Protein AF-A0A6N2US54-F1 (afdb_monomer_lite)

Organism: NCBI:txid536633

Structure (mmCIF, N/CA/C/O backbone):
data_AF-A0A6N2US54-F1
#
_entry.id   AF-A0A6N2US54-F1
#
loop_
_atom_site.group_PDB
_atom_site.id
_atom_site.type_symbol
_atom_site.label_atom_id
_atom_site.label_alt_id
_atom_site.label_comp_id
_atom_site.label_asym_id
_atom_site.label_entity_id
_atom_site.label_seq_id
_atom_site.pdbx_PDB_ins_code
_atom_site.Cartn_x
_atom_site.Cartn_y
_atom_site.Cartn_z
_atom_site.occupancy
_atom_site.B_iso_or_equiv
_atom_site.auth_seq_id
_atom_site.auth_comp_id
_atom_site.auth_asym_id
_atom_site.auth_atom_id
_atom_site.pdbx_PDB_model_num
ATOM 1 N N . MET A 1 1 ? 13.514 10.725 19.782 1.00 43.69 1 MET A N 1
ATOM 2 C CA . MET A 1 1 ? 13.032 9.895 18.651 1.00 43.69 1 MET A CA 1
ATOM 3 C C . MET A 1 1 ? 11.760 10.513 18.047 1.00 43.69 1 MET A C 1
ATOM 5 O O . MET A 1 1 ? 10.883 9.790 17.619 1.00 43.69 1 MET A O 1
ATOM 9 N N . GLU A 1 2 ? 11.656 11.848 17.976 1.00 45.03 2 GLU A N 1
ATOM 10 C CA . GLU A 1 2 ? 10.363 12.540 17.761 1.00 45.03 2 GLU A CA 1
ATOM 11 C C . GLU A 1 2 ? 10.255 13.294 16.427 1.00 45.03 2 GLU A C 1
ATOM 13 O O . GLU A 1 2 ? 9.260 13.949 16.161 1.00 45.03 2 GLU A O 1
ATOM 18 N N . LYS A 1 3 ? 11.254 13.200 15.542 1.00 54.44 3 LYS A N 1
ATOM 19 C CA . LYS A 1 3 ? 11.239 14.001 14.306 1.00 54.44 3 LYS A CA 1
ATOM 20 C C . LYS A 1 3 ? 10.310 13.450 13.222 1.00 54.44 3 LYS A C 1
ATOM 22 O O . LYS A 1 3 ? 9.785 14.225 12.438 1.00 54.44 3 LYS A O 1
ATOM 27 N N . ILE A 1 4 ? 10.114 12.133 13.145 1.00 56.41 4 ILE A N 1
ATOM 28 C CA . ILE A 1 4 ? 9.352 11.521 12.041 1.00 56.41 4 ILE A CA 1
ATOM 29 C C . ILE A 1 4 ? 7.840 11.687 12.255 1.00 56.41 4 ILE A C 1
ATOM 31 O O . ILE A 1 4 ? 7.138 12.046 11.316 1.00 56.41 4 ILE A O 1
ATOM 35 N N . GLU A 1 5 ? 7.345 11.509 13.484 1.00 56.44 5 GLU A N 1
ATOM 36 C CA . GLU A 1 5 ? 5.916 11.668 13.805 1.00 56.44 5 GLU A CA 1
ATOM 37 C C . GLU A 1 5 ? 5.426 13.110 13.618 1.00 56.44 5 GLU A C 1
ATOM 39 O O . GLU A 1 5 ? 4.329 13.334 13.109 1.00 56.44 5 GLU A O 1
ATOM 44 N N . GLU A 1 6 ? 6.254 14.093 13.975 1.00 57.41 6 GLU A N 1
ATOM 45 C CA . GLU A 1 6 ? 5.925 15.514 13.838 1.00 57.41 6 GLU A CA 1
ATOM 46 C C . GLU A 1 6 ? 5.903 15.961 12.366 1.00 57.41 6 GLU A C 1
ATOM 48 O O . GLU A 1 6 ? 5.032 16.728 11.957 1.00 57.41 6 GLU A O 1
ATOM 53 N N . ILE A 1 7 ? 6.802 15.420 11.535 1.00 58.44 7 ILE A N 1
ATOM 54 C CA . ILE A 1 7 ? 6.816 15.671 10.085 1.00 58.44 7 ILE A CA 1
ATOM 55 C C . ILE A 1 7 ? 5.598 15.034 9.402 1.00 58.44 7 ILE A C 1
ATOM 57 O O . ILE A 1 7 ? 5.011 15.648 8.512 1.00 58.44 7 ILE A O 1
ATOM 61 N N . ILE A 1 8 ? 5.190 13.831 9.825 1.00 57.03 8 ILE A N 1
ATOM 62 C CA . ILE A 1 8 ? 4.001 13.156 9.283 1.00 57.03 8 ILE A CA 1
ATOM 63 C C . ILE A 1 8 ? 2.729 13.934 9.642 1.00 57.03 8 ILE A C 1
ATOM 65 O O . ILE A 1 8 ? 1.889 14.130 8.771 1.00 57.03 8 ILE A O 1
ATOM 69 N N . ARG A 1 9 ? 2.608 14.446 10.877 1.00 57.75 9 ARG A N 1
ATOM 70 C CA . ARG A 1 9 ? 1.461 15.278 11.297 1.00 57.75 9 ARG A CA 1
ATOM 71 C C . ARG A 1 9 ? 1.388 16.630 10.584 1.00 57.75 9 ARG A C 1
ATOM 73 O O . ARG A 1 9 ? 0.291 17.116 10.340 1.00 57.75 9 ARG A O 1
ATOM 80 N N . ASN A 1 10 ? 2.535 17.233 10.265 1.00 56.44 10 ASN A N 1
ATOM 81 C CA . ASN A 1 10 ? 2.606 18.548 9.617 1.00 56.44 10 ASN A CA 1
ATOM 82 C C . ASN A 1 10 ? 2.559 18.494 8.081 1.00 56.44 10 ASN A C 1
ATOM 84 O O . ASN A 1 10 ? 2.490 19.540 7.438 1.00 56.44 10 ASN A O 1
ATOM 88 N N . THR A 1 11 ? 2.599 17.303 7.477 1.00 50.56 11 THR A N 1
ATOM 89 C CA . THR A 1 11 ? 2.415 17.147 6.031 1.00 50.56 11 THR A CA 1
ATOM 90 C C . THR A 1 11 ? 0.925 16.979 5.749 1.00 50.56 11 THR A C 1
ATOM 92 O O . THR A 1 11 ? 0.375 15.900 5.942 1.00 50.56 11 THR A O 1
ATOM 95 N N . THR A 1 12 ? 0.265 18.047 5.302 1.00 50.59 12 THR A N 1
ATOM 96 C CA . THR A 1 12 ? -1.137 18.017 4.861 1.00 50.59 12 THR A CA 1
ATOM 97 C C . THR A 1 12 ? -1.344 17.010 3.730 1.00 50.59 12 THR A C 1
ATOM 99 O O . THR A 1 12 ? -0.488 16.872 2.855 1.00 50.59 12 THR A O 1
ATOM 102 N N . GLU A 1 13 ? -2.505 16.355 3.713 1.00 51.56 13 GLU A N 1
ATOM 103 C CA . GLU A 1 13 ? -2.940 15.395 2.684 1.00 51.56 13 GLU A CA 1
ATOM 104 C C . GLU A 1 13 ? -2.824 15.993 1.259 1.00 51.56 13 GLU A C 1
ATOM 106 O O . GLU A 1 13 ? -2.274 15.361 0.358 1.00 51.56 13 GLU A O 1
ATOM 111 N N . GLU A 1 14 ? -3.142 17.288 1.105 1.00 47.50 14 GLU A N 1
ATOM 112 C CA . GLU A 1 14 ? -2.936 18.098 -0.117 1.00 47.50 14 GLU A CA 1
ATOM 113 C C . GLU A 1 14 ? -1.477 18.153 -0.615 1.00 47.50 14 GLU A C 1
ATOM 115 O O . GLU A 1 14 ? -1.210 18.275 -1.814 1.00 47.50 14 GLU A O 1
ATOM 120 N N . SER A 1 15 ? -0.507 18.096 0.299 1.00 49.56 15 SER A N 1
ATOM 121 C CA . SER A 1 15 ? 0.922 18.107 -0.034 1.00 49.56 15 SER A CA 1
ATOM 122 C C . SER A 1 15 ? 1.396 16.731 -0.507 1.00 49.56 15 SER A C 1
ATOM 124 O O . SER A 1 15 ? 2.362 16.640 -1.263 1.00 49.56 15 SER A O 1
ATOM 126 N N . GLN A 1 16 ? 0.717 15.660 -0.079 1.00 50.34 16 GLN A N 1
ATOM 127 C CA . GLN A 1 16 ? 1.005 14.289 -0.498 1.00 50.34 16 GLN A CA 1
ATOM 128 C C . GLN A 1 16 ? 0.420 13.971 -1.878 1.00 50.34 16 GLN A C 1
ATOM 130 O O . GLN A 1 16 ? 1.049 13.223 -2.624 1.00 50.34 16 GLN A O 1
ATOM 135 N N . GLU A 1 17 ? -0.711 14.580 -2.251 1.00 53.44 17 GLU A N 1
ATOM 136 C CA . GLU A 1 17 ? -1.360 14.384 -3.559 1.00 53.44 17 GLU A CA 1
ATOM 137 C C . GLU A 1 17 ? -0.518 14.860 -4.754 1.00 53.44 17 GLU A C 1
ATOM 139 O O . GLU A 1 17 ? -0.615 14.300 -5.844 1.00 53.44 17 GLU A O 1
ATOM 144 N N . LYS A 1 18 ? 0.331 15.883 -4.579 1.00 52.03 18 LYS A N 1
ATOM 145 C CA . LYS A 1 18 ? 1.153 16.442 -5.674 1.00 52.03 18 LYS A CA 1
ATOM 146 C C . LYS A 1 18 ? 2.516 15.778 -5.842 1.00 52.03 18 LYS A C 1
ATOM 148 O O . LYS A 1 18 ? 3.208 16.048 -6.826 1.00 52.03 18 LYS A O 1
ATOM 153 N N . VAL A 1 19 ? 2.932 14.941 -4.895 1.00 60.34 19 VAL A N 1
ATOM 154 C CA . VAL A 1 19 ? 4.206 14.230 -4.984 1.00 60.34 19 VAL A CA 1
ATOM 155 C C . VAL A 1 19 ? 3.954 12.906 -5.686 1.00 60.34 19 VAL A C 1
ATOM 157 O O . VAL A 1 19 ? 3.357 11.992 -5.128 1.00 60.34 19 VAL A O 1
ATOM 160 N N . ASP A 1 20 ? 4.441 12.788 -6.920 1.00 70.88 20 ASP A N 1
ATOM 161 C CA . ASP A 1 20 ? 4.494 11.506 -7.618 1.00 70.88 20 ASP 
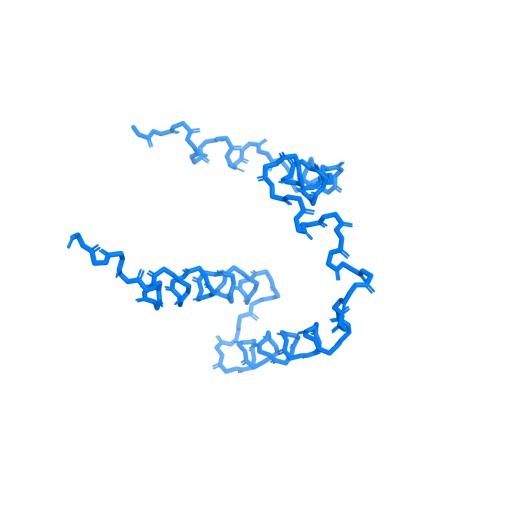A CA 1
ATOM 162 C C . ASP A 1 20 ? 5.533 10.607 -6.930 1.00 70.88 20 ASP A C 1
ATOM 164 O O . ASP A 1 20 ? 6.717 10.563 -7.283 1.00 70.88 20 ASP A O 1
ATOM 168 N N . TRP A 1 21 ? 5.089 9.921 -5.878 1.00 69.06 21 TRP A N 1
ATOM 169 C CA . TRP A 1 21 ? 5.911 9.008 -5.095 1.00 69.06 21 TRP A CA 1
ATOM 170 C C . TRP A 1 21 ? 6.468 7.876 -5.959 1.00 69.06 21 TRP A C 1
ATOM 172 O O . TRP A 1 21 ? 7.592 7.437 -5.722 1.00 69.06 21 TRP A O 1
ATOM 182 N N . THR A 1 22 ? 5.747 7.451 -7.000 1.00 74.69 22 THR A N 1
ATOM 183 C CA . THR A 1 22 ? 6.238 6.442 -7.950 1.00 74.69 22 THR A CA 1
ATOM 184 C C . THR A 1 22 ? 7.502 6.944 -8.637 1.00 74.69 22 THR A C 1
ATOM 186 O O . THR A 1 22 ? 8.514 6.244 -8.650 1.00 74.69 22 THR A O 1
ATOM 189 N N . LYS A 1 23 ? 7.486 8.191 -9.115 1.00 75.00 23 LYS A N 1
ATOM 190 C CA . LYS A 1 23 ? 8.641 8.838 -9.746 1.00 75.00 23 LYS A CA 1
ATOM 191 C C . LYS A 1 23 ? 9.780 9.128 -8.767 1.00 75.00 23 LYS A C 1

══════════════════════════════

- [Problem details]
Transcribe each line of the data above, unaltered, from the one where "ATOM 164 O O" appears to the one where "ATOM 189 N N" appears, inclusive of both.

- [Result for this task]
ATOM 164 O O . ASP A 1 20 ? 6.717 10.563 -7.283 1.00 70.88 20 ASP A O 1
ATOM 168 N N . TRP A 1 21 ? 5.089 9.921 -5.878 1.00 69.06 21 TRP A N 1
ATOM 169 C CA . TRP A 1 21 ? 5.911 9.008 -5.095 1.00 69.06 21 TRP A CA 1
ATOM 170 C C . TRP A 1 21 ? 6.468 7.876 -5.959 1.00 69.06 21 TRP A C 1
ATOM 172 O O . TRP A 1 21 ? 7.592 7.437 -5.722 1.00 69.06 21 TRP A O 1
ATOM 182 N N . THR A 1 22 ? 5.747 7.451 -7.000 1.00 74.69 22 THR A N 1
ATOM 183 C CA . THR A 1 22 ? 6.238 6.442 -7.950 1.00 74.69 22 THR A CA 1
ATOM 184 C C . THR A 1 22 ? 7.502 6.944 -8.637 1.00 74.69 22 THR A C 1
ATOM 186 O O . THR A 1 22 ? 8.514 6.244 -8.650 1.00 74.69 22 THR A O 1
ATOM 189 N N . LYS A 1 23 ? 7.486 8.191 -9.115 1.00 75.00 23 LYS A N 1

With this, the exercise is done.